INFORMATION SUPPLIED Start Marker

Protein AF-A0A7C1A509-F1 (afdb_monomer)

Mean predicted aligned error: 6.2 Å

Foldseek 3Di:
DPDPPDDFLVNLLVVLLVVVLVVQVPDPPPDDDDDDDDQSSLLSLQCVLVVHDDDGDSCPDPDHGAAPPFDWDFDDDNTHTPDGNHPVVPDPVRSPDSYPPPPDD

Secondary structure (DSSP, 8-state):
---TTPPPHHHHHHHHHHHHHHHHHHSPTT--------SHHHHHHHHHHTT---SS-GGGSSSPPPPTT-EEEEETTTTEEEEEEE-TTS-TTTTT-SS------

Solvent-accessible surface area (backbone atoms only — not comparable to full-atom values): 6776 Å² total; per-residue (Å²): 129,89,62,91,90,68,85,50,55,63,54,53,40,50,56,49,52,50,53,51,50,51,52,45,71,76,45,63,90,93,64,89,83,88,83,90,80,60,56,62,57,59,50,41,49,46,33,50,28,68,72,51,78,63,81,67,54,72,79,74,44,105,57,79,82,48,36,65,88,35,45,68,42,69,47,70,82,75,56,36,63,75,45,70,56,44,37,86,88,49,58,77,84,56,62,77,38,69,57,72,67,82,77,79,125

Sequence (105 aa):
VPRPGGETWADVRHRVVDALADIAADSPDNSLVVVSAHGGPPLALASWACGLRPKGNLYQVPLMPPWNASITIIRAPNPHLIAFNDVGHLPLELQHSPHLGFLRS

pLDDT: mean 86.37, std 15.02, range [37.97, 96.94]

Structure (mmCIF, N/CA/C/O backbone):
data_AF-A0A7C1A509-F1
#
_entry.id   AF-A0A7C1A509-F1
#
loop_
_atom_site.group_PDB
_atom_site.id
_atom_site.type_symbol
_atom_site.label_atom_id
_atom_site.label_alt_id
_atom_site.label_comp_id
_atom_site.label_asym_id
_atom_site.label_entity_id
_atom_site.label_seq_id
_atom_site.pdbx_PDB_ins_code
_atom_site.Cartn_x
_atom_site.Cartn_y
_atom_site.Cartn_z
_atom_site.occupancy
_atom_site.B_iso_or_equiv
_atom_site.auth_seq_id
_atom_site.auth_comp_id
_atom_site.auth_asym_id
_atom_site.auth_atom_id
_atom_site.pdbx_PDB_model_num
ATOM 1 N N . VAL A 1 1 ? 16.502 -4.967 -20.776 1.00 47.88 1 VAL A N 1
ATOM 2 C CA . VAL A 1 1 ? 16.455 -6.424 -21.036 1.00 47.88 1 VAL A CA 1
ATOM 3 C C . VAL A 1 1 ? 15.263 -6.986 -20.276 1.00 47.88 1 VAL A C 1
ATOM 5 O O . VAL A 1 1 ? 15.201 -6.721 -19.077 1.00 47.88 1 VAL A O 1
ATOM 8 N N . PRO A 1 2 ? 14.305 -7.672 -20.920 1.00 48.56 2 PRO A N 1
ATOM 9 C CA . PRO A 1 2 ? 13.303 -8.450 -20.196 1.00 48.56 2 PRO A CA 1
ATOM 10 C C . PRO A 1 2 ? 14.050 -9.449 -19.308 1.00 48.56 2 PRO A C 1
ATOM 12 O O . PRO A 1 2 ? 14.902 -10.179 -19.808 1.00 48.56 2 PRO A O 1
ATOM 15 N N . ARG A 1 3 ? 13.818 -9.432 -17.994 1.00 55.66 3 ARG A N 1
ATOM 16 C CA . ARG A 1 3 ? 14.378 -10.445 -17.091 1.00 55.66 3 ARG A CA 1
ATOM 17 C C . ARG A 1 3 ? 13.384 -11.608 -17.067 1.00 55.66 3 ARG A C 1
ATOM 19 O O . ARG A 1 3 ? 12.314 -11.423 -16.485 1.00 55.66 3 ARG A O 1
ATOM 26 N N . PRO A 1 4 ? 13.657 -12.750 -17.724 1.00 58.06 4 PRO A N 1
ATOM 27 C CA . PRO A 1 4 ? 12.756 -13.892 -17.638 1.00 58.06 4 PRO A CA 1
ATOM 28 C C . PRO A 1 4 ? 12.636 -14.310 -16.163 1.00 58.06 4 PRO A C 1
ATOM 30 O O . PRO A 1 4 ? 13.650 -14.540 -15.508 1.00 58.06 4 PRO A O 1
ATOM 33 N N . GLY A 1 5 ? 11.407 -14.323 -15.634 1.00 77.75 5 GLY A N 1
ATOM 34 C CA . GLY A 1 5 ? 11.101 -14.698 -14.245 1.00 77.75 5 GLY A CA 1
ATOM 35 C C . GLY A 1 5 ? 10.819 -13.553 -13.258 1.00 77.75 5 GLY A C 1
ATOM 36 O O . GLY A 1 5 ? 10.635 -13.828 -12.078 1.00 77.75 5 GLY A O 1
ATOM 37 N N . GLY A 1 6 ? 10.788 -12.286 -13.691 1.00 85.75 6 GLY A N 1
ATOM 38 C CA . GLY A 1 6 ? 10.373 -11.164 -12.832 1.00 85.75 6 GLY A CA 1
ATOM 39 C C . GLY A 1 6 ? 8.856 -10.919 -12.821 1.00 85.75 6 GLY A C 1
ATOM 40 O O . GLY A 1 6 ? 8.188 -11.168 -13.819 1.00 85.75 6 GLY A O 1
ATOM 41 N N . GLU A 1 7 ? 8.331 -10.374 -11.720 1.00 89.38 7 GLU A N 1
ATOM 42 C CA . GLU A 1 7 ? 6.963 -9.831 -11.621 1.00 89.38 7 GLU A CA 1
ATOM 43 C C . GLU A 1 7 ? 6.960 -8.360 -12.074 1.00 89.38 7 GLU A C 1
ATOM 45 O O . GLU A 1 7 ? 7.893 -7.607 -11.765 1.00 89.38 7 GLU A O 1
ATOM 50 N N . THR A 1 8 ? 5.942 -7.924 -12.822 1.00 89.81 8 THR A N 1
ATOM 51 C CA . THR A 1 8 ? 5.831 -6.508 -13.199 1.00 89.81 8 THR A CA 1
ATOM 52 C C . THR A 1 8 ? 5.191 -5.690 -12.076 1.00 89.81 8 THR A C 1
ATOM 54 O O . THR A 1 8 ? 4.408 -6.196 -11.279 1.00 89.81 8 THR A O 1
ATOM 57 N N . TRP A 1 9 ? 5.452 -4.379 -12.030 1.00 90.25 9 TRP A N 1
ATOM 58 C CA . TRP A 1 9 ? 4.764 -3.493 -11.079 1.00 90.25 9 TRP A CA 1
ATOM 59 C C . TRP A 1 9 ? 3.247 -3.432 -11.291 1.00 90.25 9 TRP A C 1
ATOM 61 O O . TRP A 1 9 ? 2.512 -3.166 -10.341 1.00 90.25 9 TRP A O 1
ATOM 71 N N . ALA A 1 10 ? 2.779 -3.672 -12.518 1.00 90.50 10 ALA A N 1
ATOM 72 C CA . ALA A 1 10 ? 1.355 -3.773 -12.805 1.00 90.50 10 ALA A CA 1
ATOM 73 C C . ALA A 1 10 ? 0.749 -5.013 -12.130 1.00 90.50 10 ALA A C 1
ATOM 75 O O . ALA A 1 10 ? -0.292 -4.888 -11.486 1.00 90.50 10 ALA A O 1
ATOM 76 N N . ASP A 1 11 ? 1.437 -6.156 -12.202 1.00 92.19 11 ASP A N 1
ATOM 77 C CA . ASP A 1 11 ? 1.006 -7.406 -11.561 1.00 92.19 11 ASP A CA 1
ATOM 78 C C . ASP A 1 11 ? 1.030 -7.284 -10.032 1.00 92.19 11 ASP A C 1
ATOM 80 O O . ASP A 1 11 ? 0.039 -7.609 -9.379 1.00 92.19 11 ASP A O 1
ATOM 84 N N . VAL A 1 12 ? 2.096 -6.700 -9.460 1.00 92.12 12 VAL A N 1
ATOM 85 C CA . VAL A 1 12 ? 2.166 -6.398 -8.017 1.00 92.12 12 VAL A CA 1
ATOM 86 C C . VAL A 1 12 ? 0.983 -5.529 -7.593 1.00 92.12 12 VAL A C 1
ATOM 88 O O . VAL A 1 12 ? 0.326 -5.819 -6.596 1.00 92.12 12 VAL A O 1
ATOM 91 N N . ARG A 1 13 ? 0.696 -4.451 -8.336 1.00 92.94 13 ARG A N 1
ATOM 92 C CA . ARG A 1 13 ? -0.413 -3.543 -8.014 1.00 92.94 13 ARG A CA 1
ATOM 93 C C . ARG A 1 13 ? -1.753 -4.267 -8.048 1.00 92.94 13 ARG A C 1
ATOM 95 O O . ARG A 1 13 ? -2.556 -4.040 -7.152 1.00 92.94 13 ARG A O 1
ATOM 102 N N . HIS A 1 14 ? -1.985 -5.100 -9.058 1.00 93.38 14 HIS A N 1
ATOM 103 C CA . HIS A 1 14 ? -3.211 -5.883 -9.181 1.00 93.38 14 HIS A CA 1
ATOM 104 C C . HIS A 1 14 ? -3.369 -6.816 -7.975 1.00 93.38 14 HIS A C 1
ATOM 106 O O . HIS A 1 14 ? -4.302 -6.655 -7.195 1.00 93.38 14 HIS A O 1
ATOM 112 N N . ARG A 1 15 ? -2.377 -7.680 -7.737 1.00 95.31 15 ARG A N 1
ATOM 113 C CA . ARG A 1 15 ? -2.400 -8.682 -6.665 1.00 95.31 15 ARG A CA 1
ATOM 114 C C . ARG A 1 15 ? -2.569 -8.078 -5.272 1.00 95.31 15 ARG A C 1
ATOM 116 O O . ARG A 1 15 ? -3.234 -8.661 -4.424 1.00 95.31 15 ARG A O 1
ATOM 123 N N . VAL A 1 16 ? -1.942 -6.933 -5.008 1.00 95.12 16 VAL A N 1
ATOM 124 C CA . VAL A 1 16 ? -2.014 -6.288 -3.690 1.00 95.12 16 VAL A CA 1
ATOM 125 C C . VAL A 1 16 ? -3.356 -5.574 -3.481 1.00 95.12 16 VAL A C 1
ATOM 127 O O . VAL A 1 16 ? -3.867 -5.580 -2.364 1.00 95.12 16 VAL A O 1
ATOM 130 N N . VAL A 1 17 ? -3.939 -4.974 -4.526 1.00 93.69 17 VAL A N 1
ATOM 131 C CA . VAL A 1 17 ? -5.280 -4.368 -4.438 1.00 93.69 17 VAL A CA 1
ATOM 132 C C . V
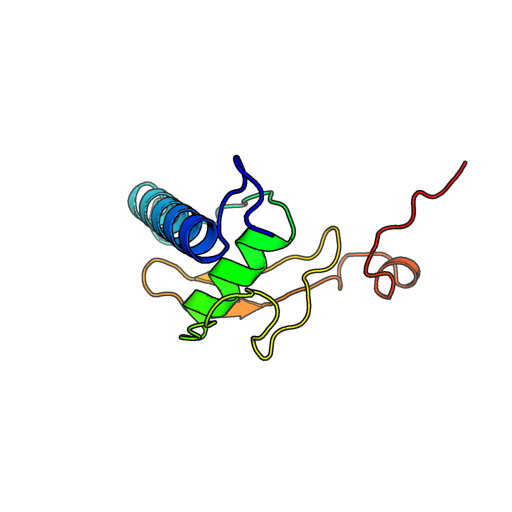AL A 1 17 ? -6.345 -5.441 -4.222 1.00 93.69 17 VAL A C 1
ATOM 134 O O . VAL A 1 17 ? -7.202 -5.252 -3.361 1.00 93.69 17 VAL A O 1
ATOM 137 N N . ASP A 1 18 ? -6.251 -6.571 -4.925 1.00 95.19 18 ASP A N 1
ATOM 138 C CA . ASP A 1 18 ? -7.165 -7.703 -4.737 1.00 95.19 18 ASP A CA 1
ATOM 139 C C . ASP A 1 18 ? -7.064 -8.258 -3.314 1.00 95.19 18 ASP A C 1
ATOM 141 O O . ASP A 1 18 ? -8.068 -8.353 -2.616 1.00 95.19 18 ASP A O 1
ATOM 145 N N . ALA A 1 19 ? -5.842 -8.495 -2.823 1.00 95.19 19 ALA A N 1
ATOM 146 C CA . ALA A 1 19 ? -5.632 -8.958 -1.454 1.00 95.19 19 ALA A CA 1
ATOM 147 C C . ALA A 1 19 ? -6.215 -7.997 -0.400 1.00 95.19 19 ALA A C 1
ATOM 149 O O . ALA A 1 19 ? -6.732 -8.441 0.622 1.00 95.19 19 ALA A O 1
ATOM 150 N N . LEU A 1 20 ? -6.151 -6.678 -0.623 1.00 93.69 20 LEU A N 1
ATOM 151 C CA . LEU A 1 20 ? -6.783 -5.710 0.277 1.00 93.69 20 LEU A CA 1
ATOM 152 C C . LEU A 1 20 ? -8.316 -5.768 0.201 1.00 93.69 20 LEU A C 1
ATOM 154 O O . LEU A 1 20 ? -8.971 -5.595 1.229 1.00 93.69 20 LEU A O 1
ATOM 158 N N . ALA A 1 21 ? -8.885 -5.989 -0.986 1.00 92.62 21 ALA A N 1
ATOM 159 C CA . ALA A 1 21 ? -10.325 -6.156 -1.157 1.00 92.62 21 ALA A CA 1
ATOM 160 C C . ALA A 1 21 ? -10.833 -7.409 -0.427 1.00 92.62 21 ALA A C 1
ATOM 162 O O . ALA A 1 21 ? -11.829 -7.314 0.288 1.00 92.62 21 ALA A O 1
ATOM 163 N N . ASP A 1 22 ? -10.104 -8.523 -0.524 1.00 95.44 22 ASP A N 1
ATOM 164 C CA . ASP A 1 22 ? -10.405 -9.763 0.200 1.00 
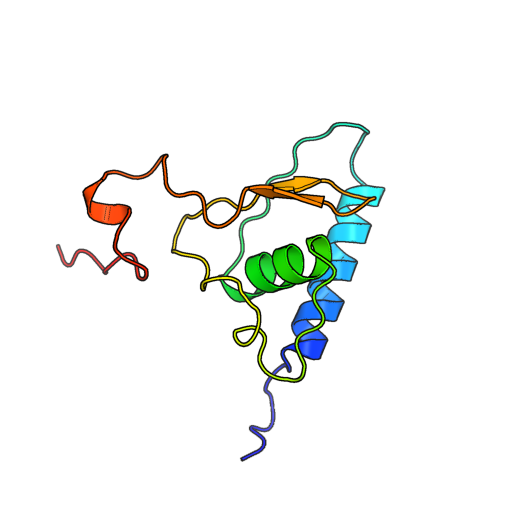95.44 22 ASP A CA 1
ATOM 165 C C . ASP A 1 22 ? -10.340 -9.544 1.720 1.00 95.44 22 ASP A C 1
ATOM 167 O O . ASP A 1 22 ? -11.298 -9.828 2.436 1.00 95.44 22 ASP A O 1
ATOM 171 N N . ILE A 1 23 ? -9.260 -8.924 2.218 1.00 94.56 23 ILE A N 1
ATOM 172 C CA . ILE A 1 23 ? -9.121 -8.577 3.644 1.00 94.56 23 ILE A CA 1
ATOM 173 C C . ILE A 1 23 ? -10.289 -7.706 4.117 1.00 94.56 23 ILE A C 1
ATOM 175 O O . ILE A 1 23 ? -10.810 -7.918 5.211 1.00 94.56 23 ILE A O 1
ATOM 179 N N . ALA A 1 24 ? -10.694 -6.712 3.324 1.00 92.81 24 ALA A N 1
ATOM 180 C CA . ALA A 1 24 ? -11.800 -5.829 3.677 1.00 92.81 24 ALA A CA 1
ATOM 181 C C . ALA A 1 24 ? -13.156 -6.553 3.680 1.00 92.81 24 ALA A C 1
ATOM 183 O O . ALA A 1 24 ? -14.009 -6.199 4.488 1.00 92.81 24 ALA A O 1
ATOM 184 N N . ALA A 1 25 ? -13.352 -7.542 2.804 1.00 93.62 25 ALA A N 1
ATOM 185 C CA . ALA A 1 25 ? -14.572 -8.345 2.749 1.00 93.62 25 ALA A CA 1
ATOM 186 C C . ALA A 1 25 ? -14.681 -9.335 3.923 1.00 93.62 25 ALA A C 1
ATOM 188 O O . ALA A 1 25 ? -15.778 -9.547 4.438 1.00 93.62 25 ALA A O 1
ATOM 189 N N . ASP A 1 26 ? -13.553 -9.893 4.367 1.00 95.88 26 ASP A N 1
ATOM 190 C CA . ASP A 1 26 ? -13.502 -10.882 5.453 1.00 95.88 26 ASP A CA 1
ATOM 191 C C . ASP A 1 26 ? -13.447 -10.251 6.857 1.00 95.88 26 ASP A C 1
ATOM 193 O O . ASP A 1 26 ? -13.641 -10.931 7.869 1.00 95.88 26 ASP A O 1
ATOM 197 N N . SER A 1 27 ? -13.167 -8.949 6.945 1.00 95.12 27 SER A N 1
ATOM 198 C CA . SER A 1 27 ? -13.034 -8.239 8.219 1.00 95.12 27 SER A CA 1
ATOM 199 C C . SER A 1 27 ? -14.375 -7.682 8.710 1.00 95.12 27 SER A C 1
ATOM 201 O O . SER A 1 27 ? -15.100 -7.069 7.929 1.00 95.12 27 SER A O 1
ATOM 203 N N . PRO A 1 28 ? -14.694 -7.782 10.017 1.00 94.38 28 PRO A N 1
ATOM 204 C CA . PRO A 1 28 ? -15.843 -7.085 10.590 1.00 94.38 28 PRO A CA 1
ATOM 205 C C . PRO A 1 28 ? -15.761 -5.565 10.394 1.00 94.38 28 PRO A C 1
ATOM 207 O O . PRO A 1 28 ? -14.667 -4.988 10.388 1.00 94.38 28 PRO A O 1
ATOM 210 N N . ASP A 1 29 ? -16.914 -4.902 10.332 1.00 90.75 29 ASP A N 1
ATOM 211 C CA . ASP A 1 29 ? -16.994 -3.444 10.225 1.00 90.75 29 ASP A CA 1
ATOM 212 C C . ASP A 1 29 ? -16.151 -2.733 11.298 1.00 90.75 29 ASP A C 1
ATOM 214 O O . ASP A 1 29 ? -16.184 -3.075 12.480 1.00 90.75 29 ASP A O 1
ATOM 218 N N . ASN A 1 30 ? -15.424 -1.690 10.885 1.00 88.31 30 ASN A N 1
ATOM 219 C CA . ASN A 1 30 ? -14.532 -0.885 11.735 1.00 88.31 30 ASN A CA 1
ATOM 220 C C . ASN A 1 30 ? -13.361 -1.650 12.380 1.00 88.31 30 ASN A C 1
ATOM 222 O O . ASN A 1 30 ? -12.761 -1.160 13.340 1.00 88.31 30 ASN A O 1
ATOM 226 N N . SER A 1 31 ? -12.996 -2.816 11.846 1.00 94.75 31 SER A N 1
ATOM 227 C CA . SER A 1 31 ? -11.805 -3.538 12.295 1.00 94.75 31 SER A CA 1
ATOM 228 C C . SER A 1 31 ? -10.513 -2.806 11.931 1.00 94.75 31 SER A C 1
ATOM 230 O O . SER A 1 31 ? -10.383 -2.213 10.859 1.00 94.75 31 SER A O 1
ATOM 232 N N . LEU A 1 32 ? -9.521 -2.904 12.818 1.00 95.94 32 LEU A N 1
ATOM 233 C CA . LEU A 1 32 ? -8.141 -2.526 12.536 1.00 95.94 32 LEU A CA 1
ATOM 234 C C . LEU A 1 32 ? -7.361 -3.775 12.119 1.00 95.94 32 LEU A C 1
ATOM 236 O O . LEU A 1 32 ? -7.149 -4.672 12.934 1.00 95.94 32 LEU A O 1
ATOM 240 N N . VAL A 1 33 ? -6.906 -3.813 10.867 1.00 96.19 33 VAL A N 1
ATOM 241 C CA . VAL A 1 33 ? -6.073 -4.901 10.338 1.00 96.19 33 VAL A CA 1
ATOM 242 C C . VAL A 1 33 ? -4.650 -4.399 10.139 1.00 96.19 33 VAL A C 1
ATOM 244 O O . VAL A 1 33 ? -4.428 -3.359 9.518 1.00 96.19 33 VAL A O 1
ATOM 247 N N . VAL A 1 34 ? -3.677 -5.147 10.657 1.00 96.31 34 VAL A N 1
ATOM 248 C CA . VAL A 1 34 ? -2.251 -4.851 10.490 1.00 96.31 34 VAL A CA 1
ATOM 249 C C . VAL A 1 34 ? -1.662 -5.808 9.464 1.00 96.31 34 VAL A C 1
ATOM 251 O O . VAL A 1 34 ? -1.719 -7.023 9.635 1.00 96.31 34 VAL A O 1
ATOM 254 N N . VAL A 1 35 ? -1.058 -5.251 8.414 1.00 95.31 35 VAL A N 1
ATOM 255 C CA . VAL A 1 35 ? -0.360 -6.009 7.371 1.00 95.31 35 VAL A CA 1
ATOM 256 C C . VAL A 1 35 ? 1.114 -5.622 7.390 1.00 95.31 35 VAL A C 1
ATOM 258 O O . VAL A 1 35 ? 1.456 -4.453 7.223 1.00 95.31 35 VAL A O 1
ATOM 261 N N . SER A 1 36 ? 1.991 -6.608 7.572 1.00 95.69 36 SER A N 1
ATOM 262 C CA . SER A 1 36 ? 3.437 -6.429 7.422 1.00 95.69 36 SER A CA 1
ATOM 263 C C . SER A 1 36 ? 3.849 -6.775 5.993 1.00 95.69 36 SER A C 1
ATOM 265 O O . SER A 1 36 ? 3.511 -7.845 5.488 1.00 95.69 36 SER A O 1
ATOM 267 N N . ALA A 1 37 ? 4.551 -5.860 5.323 1.00 93.81 37 ALA A N 1
ATOM 268 C CA . ALA A 1 37 ? 4.914 -5.983 3.915 1.00 93.81 37 ALA A CA 1
ATOM 269 C C . ALA A 1 37 ? 6.277 -5.333 3.610 1.00 93.81 37 ALA A C 1
ATOM 271 O O . ALA A 1 37 ? 6.920 -4.736 4.469 1.00 93.81 37 ALA A O 1
ATOM 272 N N . HIS A 1 38 ? 6.716 -5.445 2.356 1.00 92.06 38 HIS A N 1
ATOM 273 C CA . HIS A 1 38 ? 7.901 -4.755 1.827 1.00 92.06 38 HIS A CA 1
ATOM 274 C C . HIS A 1 38 ? 7.535 -3.393 1.227 1.00 92.06 38 HIS A C 1
ATOM 276 O O . HIS A 1 38 ? 6.363 -3.096 1.092 1.00 92.06 38 HIS A O 1
ATOM 282 N N . GLY A 1 39 ? 8.500 -2.574 0.793 1.00 89.25 39 GLY A N 1
ATOM 283 C CA . GLY A 1 39 ? 8.213 -1.213 0.300 1.00 89.25 39 GLY A CA 1
ATOM 284 C C . GLY A 1 39 ? 7.320 -1.115 -0.952 1.00 89.25 39 GLY A C 1
ATOM 285 O O . GLY
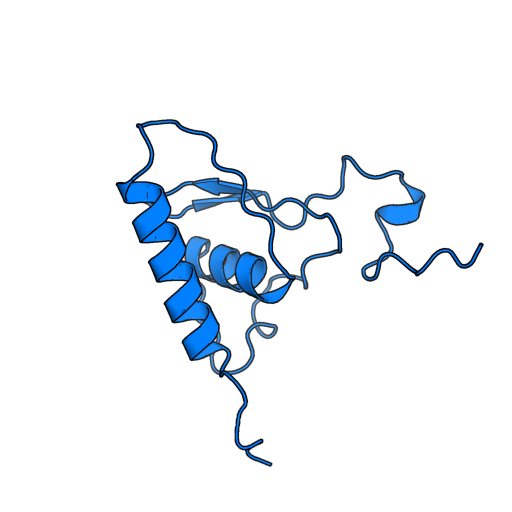 A 1 39 ? 6.695 -0.084 -1.175 1.00 89.25 39 GLY A O 1
ATOM 286 N N . GLY A 1 40 ? 7.223 -2.170 -1.769 1.00 92.19 40 GLY A N 1
ATOM 287 C CA . GLY A 1 40 ? 6.383 -2.180 -2.976 1.00 92.19 40 GLY A CA 1
ATOM 288 C C . GLY A 1 40 ? 4.875 -2.137 -2.677 1.00 92.19 40 GLY A C 1
ATOM 289 O O . GLY A 1 40 ? 4.206 -1.201 -3.114 1.00 92.19 40 GLY A O 1
ATOM 290 N N . PRO A 1 41 ? 4.324 -3.114 -1.929 1.00 94.81 41 PRO A N 1
ATOM 291 C CA . PRO A 1 41 ? 2.891 -3.169 -1.631 1.00 94.81 41 PRO A CA 1
ATOM 292 C C . PRO A 1 41 ? 2.283 -1.896 -0.999 1.00 94.81 41 PRO A C 1
ATOM 294 O O . PRO A 1 41 ? 1.294 -1.409 -1.546 1.00 94.81 41 PRO A O 1
ATOM 297 N N . PRO A 1 42 ? 2.852 -1.272 0.054 1.00 94.62 42 PRO A N 1
ATOM 298 C CA . PRO A 1 42 ? 2.329 -0.033 0.629 1.00 94.62 42 PRO A CA 1
ATOM 299 C C . PRO A 1 42 ? 2.335 1.128 -0.366 1.00 94.62 42 PRO A C 1
ATOM 301 O O . PRO A 1 42 ? 1.376 1.892 -0.410 1.00 94.62 42 PRO A O 1
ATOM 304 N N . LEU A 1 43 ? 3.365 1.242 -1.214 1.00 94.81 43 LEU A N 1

INFORMATION SUPPLIED End Marker

- [THE PROBLEM] Starting at the line that has "ATOM 5 O O ." in the records above, restate word for word every line until the one that has "ATOM 58 C CA", and include that one as well.

- [RESPONSE BOX]
ATOM 5 O O . VAL A 1 1 ? 15.201 -6.721 -19.077 1.00 47.88 1 VAL A O 1
ATOM 8 N N . PRO A 1 2 ? 14.305 -7.672 -20.920 1.00 48.56 2 PRO A N 1
ATOM 9 C CA . PRO A 1 2 ? 13.303 -8.450 -20.196 1.00 48.56 2 PRO A CA 1
ATOM 10 C C . PRO A 1 2 ? 14.050 -9.449 -19.308 1.00 48.56 2 PRO A C 1
ATOM 12 O O . PRO A 1 2 ? 14.902 -10.179 -19.808 1.00 48.56 2 PRO A O 1
ATOM 15 N N . ARG A 1 3 ? 13.818 -9.432 -17.994 1.00 55.66 3 ARG A N 1
ATOM 16 C CA . ARG A 1 3 ? 14.378 -10.445 -17.091 1.00 55.66 3 ARG A CA 1
ATOM 17 C C . ARG A 1 3 ? 13.384 -11.608 -17.067 1.00 55.66 3 ARG A C 1
ATOM 19 O O . ARG A 1 3 ? 12.314 -11.423 -16.485 1.00 55.66 3 ARG A O 1
ATOM 26 N N . PRO A 1 4 ? 13.657 -12.750 -17.724 1.00 58.06 4 PRO A N 1
ATOM 27 C CA . PRO A 1 4 ? 12.756 -13.892 -17.638 1.00 58.06 4 PRO A CA 1
ATOM 28 C C . PRO A 1 4 ? 12.636 -14.310 -16.163 1.00 58.06 4 PRO A C 1
ATOM 30 O O . PRO A 1 4 ? 13.650 -14.540 -15.508 1.00 58.06 4 PRO A O 1
ATOM 33 N N . GLY A 1 5 ? 11.407 -14.323 -15.634 1.00 77.75 5 GLY A N 1
ATOM 34 C CA . GLY A 1 5 ? 11.101 -14.698 -14.245 1.00 77.75 5 GLY A CA 1
ATOM 35 C C . GLY A 1 5 ? 10.819 -13.553 -13.258 1.00 77.75 5 GLY A C 1
ATOM 36 O O . GLY A 1 5 ? 10.635 -13.828 -12.078 1.00 77.75 5 GLY A O 1
ATOM 37 N N . GLY A 1 6 ? 10.788 -12.286 -13.691 1.00 85.75 6 GLY A N 1
ATOM 38 C CA . GLY A 1 6 ? 10.373 -11.164 -12.832 1.00 85.75 6 GLY A CA 1
ATOM 39 C C . GLY A 1 6 ? 8.856 -10.919 -12.821 1.00 85.75 6 GLY A C 1
ATOM 40 O O . GLY A 1 6 ? 8.188 -11.168 -13.819 1.00 85.75 6 GLY A O 1
ATOM 41 N N . GLU A 1 7 ? 8.331 -10.374 -11.720 1.00 89.38 7 GLU A N 1
ATOM 42 C CA . GLU A 1 7 ? 6.963 -9.831 -11.621 1.00 89.38 7 GLU A CA 1
ATOM 43 C C . GLU A 1 7 ? 6.960 -8.360 -12.074 1.00 89.38 7 GLU A C 1
ATOM 45 O O . GLU A 1 7 ? 7.893 -7.607 -11.765 1.00 89.38 7 GLU A O 1
ATOM 50 N N . THR A 1 8 ? 5.942 -7.924 -12.822 1.00 89.81 8 THR A N 1
ATOM 51 C CA . THR A 1 8 ? 5.831 -6.508 -13.199 1.00 89.81 8 THR A CA 1
ATOM 52 C C . THR A 1 8 ? 5.191 -5.690 -12.076 1.00 89.81 8 THR A C 1
ATOM 54 O O . THR A 1 8 ? 4.408 -6.196 -11.279 1.00 89.81 8 THR A O 1
ATOM 57 N N . TRP A 1 9 ? 5.452 -4.379 -12.030 1.00 90.25 9 TRP A N 1
ATOM 58 C CA . TRP A 1 9 ? 4.764 -3.493 -11.079 1.00 90.25 9 TRP A CA 1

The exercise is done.